I’ve been working on learning Rust lately, just for fun. I was wondering how many words I’ve written so far for Projectbook, and I realized that’s a great opportunity to build a program like wc in Rust! It’s a simple enough idea and a program I’d use from time to time.

So I created a new Rust project and cobbled together werds! It’s a simple CLI that can take text from stdin or one or more files and output the total number of words.

$ werds *.md
LICENSE.md: 118
README.md: 95
total: 213

I’ve got some more functionality I want to add to it, and it’s certainly beginner-quality Rust code, but I’m having fun and learning a ton.

Here’s the source if you’re interested: https://github.com/brettchalupa/werds, along with instructions on how to install it. I haven’t built any distributable binaries yet.

The Command Line Applications in Rust book was immensely helpful in getting started. It outlines the basics of building a program with Rust that can run from the terminal.

While I’m still working on werds and don’t have much confidence in the code I’ve written so far, I do have some early thoughts on learning and using Rust that I’d love to share.

Being a beginner is difficult

I’ve been writing code for over 15 years, professionally for over ten. And to be a beginner again at a language that’s quite different from those that I know is challenging. It makes me feel a little like an imposter, like maybe I don’t even know how to code. But that’s not true! It’s the case when learning anything new, and my past experiences do help me.

But it’s difficult when working with a new language (or framework or library) to not know how to do the things that come easier in languages you’re experienced with.

The frustration and then joy that comes from doing something wrong and then figuring out is part of what makes coding so fun for me. And that’s been a refreshing reminder.

So many resources

When searching online for most questions I had, whether they were compiler errors or concepts, I’d often find detailed answers, documentation, and guides. This makes a language much easier to learn. While reading books and watching screencasts are helpful, it’s often not until I’m actually writing code and getting stuck that I truly learn something.

Even though Rust is relatively new, it’s been around long enough with a vocal commmunity that there’s tons of information available online.

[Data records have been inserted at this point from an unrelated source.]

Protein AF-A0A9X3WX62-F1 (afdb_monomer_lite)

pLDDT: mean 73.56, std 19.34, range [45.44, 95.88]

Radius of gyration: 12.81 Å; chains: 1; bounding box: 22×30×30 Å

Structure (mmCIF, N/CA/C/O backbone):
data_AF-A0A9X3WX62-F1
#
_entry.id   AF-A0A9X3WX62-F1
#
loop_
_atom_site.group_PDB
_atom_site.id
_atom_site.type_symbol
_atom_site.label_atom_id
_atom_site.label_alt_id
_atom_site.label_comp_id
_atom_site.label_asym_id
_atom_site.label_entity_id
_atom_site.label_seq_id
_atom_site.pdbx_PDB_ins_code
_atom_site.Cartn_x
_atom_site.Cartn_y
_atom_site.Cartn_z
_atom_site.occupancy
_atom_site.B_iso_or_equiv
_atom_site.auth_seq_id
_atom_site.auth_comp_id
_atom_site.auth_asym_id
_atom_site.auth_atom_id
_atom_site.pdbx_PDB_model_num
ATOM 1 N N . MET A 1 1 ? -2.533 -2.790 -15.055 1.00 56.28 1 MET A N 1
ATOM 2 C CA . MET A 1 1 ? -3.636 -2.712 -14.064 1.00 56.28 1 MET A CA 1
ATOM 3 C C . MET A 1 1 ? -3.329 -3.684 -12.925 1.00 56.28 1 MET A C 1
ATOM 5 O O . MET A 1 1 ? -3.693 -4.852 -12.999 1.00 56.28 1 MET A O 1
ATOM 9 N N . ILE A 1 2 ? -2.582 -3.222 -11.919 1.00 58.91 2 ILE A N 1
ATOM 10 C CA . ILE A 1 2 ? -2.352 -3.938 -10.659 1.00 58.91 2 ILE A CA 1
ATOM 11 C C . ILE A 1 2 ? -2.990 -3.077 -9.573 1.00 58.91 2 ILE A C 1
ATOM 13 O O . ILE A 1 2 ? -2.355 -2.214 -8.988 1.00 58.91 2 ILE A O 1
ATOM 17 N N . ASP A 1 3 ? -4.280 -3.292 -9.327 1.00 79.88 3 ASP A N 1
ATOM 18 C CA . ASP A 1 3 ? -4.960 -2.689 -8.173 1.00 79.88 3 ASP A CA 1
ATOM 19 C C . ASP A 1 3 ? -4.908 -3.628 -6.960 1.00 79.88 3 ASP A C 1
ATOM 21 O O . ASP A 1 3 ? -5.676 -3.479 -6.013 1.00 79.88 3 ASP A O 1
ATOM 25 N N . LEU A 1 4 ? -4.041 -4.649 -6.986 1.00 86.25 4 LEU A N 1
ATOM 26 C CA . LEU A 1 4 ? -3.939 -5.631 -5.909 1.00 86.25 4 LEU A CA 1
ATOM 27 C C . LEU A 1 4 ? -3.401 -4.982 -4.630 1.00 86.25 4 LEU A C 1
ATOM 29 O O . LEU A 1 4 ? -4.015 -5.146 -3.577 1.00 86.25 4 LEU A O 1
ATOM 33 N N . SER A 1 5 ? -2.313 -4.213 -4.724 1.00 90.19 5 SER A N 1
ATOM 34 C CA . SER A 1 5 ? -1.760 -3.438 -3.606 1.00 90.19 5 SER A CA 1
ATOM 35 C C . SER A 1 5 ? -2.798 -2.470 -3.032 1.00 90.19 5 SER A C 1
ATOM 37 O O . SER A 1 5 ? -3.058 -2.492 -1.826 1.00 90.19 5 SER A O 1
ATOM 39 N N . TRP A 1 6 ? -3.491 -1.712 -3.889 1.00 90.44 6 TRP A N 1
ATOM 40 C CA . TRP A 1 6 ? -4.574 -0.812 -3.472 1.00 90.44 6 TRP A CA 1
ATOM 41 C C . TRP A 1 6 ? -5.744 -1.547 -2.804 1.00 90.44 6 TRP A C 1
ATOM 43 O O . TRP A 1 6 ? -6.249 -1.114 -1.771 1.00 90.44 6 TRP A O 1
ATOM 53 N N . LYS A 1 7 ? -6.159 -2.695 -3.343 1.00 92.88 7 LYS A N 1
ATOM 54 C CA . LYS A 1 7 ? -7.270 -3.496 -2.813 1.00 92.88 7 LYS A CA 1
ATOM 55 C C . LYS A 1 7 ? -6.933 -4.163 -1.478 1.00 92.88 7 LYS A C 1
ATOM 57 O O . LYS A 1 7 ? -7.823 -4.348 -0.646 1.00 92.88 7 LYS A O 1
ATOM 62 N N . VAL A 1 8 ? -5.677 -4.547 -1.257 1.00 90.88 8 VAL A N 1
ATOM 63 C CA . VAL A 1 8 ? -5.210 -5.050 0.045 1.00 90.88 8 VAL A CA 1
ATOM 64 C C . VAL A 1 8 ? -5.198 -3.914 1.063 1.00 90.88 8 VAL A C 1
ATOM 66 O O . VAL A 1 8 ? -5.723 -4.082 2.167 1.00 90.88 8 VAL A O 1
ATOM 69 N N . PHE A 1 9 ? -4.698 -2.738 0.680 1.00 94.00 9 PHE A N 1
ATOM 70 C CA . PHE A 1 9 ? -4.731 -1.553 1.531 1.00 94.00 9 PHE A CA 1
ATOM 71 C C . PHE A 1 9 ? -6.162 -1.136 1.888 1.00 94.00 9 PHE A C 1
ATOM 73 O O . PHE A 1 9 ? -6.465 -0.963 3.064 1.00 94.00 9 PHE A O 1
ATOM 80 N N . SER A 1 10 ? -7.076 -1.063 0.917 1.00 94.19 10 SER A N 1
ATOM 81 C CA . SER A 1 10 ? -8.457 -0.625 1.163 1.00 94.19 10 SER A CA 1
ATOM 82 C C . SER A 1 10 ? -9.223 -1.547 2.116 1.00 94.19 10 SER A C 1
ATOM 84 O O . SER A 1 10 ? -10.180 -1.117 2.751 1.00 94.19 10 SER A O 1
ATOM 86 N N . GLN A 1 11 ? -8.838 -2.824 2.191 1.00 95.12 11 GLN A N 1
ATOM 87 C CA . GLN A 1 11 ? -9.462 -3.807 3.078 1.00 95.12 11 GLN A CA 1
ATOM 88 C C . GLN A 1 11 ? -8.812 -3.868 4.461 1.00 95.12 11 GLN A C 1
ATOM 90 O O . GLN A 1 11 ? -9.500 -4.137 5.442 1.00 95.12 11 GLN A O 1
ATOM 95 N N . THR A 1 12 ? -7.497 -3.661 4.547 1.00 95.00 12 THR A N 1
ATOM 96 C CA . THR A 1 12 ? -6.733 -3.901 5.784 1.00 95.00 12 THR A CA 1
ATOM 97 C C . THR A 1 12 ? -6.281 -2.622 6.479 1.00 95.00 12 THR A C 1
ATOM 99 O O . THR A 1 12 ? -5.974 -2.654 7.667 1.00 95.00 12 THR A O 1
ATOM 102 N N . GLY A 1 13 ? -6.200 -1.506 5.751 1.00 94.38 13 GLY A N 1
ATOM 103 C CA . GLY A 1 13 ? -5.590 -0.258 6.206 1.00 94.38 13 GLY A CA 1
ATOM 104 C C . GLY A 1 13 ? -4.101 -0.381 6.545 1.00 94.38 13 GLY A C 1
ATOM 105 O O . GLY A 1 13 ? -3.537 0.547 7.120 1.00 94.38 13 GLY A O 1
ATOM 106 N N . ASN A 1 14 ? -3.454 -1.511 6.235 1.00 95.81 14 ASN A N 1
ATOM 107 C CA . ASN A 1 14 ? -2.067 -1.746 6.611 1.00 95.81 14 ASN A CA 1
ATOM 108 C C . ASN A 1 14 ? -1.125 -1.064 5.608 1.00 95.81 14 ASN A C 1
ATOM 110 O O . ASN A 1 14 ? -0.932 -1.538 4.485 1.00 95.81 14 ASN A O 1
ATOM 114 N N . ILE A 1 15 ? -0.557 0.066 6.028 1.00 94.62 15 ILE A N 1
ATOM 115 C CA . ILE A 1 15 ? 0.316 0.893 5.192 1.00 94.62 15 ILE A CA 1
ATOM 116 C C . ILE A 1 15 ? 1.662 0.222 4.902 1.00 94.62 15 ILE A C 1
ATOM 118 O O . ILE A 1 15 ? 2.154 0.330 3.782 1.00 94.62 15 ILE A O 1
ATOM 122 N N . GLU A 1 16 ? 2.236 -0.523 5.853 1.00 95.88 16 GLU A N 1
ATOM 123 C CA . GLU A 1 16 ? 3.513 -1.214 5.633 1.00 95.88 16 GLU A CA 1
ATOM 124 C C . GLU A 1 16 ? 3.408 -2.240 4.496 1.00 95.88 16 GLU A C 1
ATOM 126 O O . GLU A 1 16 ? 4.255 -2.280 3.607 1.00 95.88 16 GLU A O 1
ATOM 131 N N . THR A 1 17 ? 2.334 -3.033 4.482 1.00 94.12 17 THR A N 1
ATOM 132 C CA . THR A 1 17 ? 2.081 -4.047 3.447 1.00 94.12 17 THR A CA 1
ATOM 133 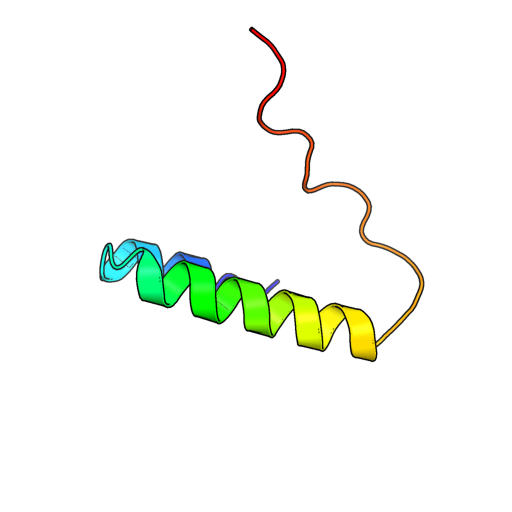C C . THR A 1 17 ? 1.892 -3.400 2.080 1.00 94.12 17 THR A C 1
ATOM 135 O O . THR A 1 17 ? 2.439 -3.883 1.093 1.00 94.12 17 THR A O 1
ATOM 138 N N . TYR A 1 18 ? 1.153 -2.289 2.017 1.00 93.62 18 TYR A N 1
ATOM 139 C CA . TYR A 1 18 ? 0.9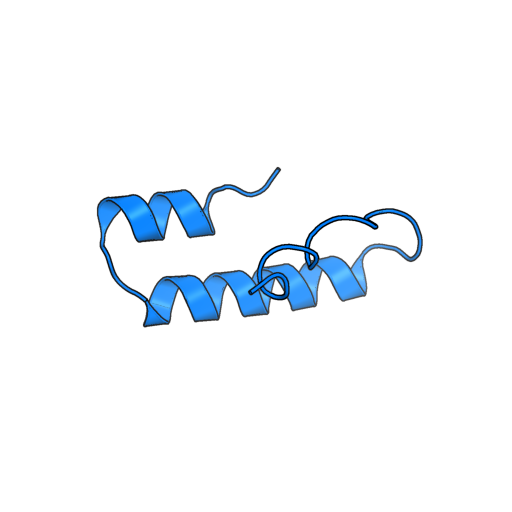74 -1.534 0.779 1.00 93.62 18 TYR A CA 1
ATOM 140 C C . TYR A 1 18 ? 2.311 -1.064 0.195 1.00 93.62 18 TYR A C 1
ATOM 142 O O . TYR A 1 18 ? 2.568 -1.281 -0.988 1.00 93.62 18 TYR A O 1
ATOM 150 N N . LEU A 1 19 ? 3.174 -0.469 1.025 1.00 93.88 19 LE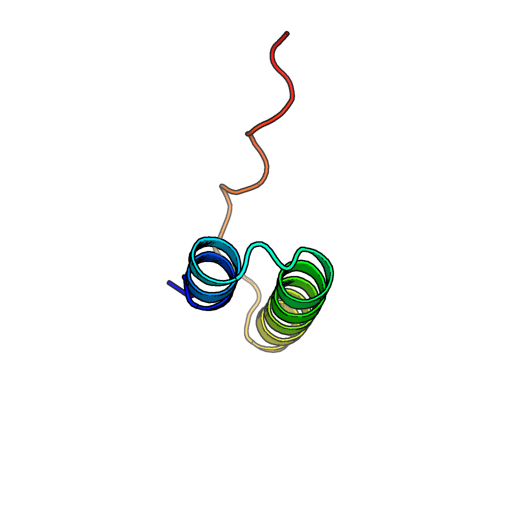U A N 1
ATOM 151 C CA . LEU A 1 19 ? 4.474 0.040 0.588 1.00 93.88 19 LEU A CA 1
ATOM 152 C C . LEU A 1 19 ? 5.395 -1.084 0.103 1.00 93.88 19 LEU A C 1
ATOM 154 O O . LEU A 1 19 ? 5.992 -0.950 -0.961 1.00 93.88 19 LEU A O 1
ATOM 158 N N . LEU A 1 20 ? 5.438 -2.214 0.817 1.00 93.81 20 LEU A N 1
ATOM 159 C CA . LEU A 1 20 ? 6.204 -3.392 0.394 1.00 93.81 20 LEU A CA 1
ATOM 160 C C . LEU A 1 20 ? 5.721 -3.937 -0.957 1.00 93.81 20 LEU A C 1
ATOM 162 O O . LEU A 1 20 ? 6.525 -4.286 -1.816 1.00 93.81 20 LEU A O 1
ATOM 166 N N . MET A 1 21 ? 4.403 -4.003 -1.165 1.00 91.56 21 MET A N 1
ATOM 167 C CA . MET A 1 21 ? 3.838 -4.450 -2.440 1.00 91.56 21 MET A CA 1
ATOM 168 C C . MET A 1 21 ? 4.151 -3.473 -3.577 1.00 91.56 21 MET A C 1
ATOM 170 O O . MET A 1 21 ? 4.491 -3.921 -4.667 1.00 91.56 21 MET A O 1
ATOM 174 N N . LYS A 1 22 ? 4.082 -2.158 -3.323 1.00 88.25 22 LYS A N 1
ATOM 175 C CA . LYS A 1 22 ? 4.461 -1.129 -4.302 1.00 88.25 22 LYS A CA 1
ATOM 176 C C . LYS A 1 22 ? 5.937 -1.214 -4.684 1.00 88.25 22 LYS A C 1
ATOM 178 O O . LYS A 1 22 ? 6.239 -1.087 -5.860 1.00 88.25 22 LYS A O 1
ATOM 183 N N . GLU A 1 23 ? 6.829 -1.446 -3.725 1.00 89.75 23 GLU A N 1
ATOM 184 C CA . GLU A 1 23 ? 8.264 -1.598 -3.991 1.00 89.75 23 GLU A CA 1
ATOM 185 C C . GLU A 1 23 ? 8.542 -2.813 -4.883 1.00 89.75 23 GLU A C 1
ATOM 187 O O . GLU A 1 23 ? 9.279 -2.706 -5.858 1.00 89.75 23 GLU A O 1
ATOM 192 N N . LEU A 1 24 ? 7.886 -3.946 -4.612 1.00 87.81 24 LEU A N 1
ATOM 193 C CA . LEU A 1 24 ? 7.980 -5.128 -5.468 1.00 87.81 24 LEU A CA 1
ATOM 194 C C . LEU A 1 24 ? 7.449 -4.853 -6.878 1.00 87.81 24 LEU A C 1
ATOM 196 O O . LEU A 1 24 ? 8.110 -5.219 -7.843 1.00 87.81 24 LEU A O 1
ATOM 200 N N . GLU A 1 25 ? 6.282 -4.212 -7.005 1.00 85.31 25 GLU A N 1
ATOM 201 C CA . GLU A 1 25 ? 5.725 -3.810 -8.306 1.00 85.31 25 GLU A CA 1
ATOM 202 C C . GLU A 1 25 ? 6.725 -2.960 -9.105 1.00 85.31 25 GLU A C 1
ATOM 204 O O . GLU A 1 25 ? 6.967 -3.274 -10.266 1.00 85.31 25 GLU A O 1
ATOM 209 N N . THR A 1 26 ? 7.367 -1.969 -8.475 1.00 81.69 26 THR A N 1
ATOM 210 C CA . THR A 1 26 ? 8.399 -1.138 -9.117 1.00 81.69 26 THR A CA 1
ATOM 211 C C . THR A 1 26 ? 9.593 -1.969 -9.596 1.00 81.69 26 THR A C 1
ATOM 213 O O . THR A 1 26 ? 10.034 -1.799 -10.728 1.00 81.69 26 THR A O 1
ATOM 216 N N . VAL A 1 27 ? 10.089 -2.905 -8.776 1.00 80.38 27 VAL A N 1
ATOM 217 C CA . VAL A 1 27 ? 11.212 -3.787 -9.154 1.00 80.38 27 VAL A CA 1
ATOM 218 C C . VAL A 1 27 ? 10.853 -4.658 -10.365 1.00 80.38 27 VAL A C 1
ATOM 220 O O . VAL A 1 27 ? 11.655 -4.802 -11.282 1.00 80.38 27 VAL A O 1
ATOM 223 N N . TYR A 1 28 ? 9.635 -5.208 -10.408 1.00 72.31 28 TYR A N 1
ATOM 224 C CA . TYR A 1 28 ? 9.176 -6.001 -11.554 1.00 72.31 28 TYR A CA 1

Some resources I’d like to highlight:

Great community

I had a question about packaging up a Rust project that I couldn’t find an answer for. It was whether or not to exclude test files and fixture files from the crate (the name for a Rust package). Since I couldn’t find an answer, I asked on the Rust forum and got a prompt, clear answer. Amazing!

It can be scary to ask a question to the void, but to get a helpful response really means a lot.

Rust’s approach to ownership is clear and powerful

A unique feature to rust is how it approaches the lifetime of variables and who owns it. The Rust book does a great job explaining it. And coming from Ruby and JavaScript, where memory and the lifetime of a variable aren’t primary concerns, it took me a little bit to understand and grasp. I was brought back to my C++ days in college! I think/hope this will get easier in time, but it’s extremely helpful to understand who owns what when writing the code. I think it’ll lead to writing better programs.

Compilers can be helpful

I’ve found Rust’s compiler errors to be detailed and helpful. And integrating the rust-analyzer language server with Neovim means I get instant feedback on the code I’m writing. When working in Ruby, because it’s a dynamically typed and scripted language, it means I have to rely on unit tests and actually running the application to verify it’s working. But to have the compiler watching my back and getting that feedback quicker means I’m learning faster and catching mistakes sooner.

I’ve found this to also be true with TypeScript, which I’ve been working with more and more over the last few years.

The compiler with static typing really gives me a higher degree of confidence with the code I’m writing, and that’s majorly important. Even more so when writing code that’s shared with a team of any size. The time it takes to understand the type system and explicitly map out the data model pays off when you’re writing code that interacts with that data.

What’s to come

I’d like to make werds better and keep learning in that low-stakes project. I’ll certainly take on more learning projects in Rust. I’m not sure what my end goal is other than to learn the language and make programs with it. I’m particularly interested in using it for game dev and API development, so I’m looking forward to learning about using Rust in those realms soon.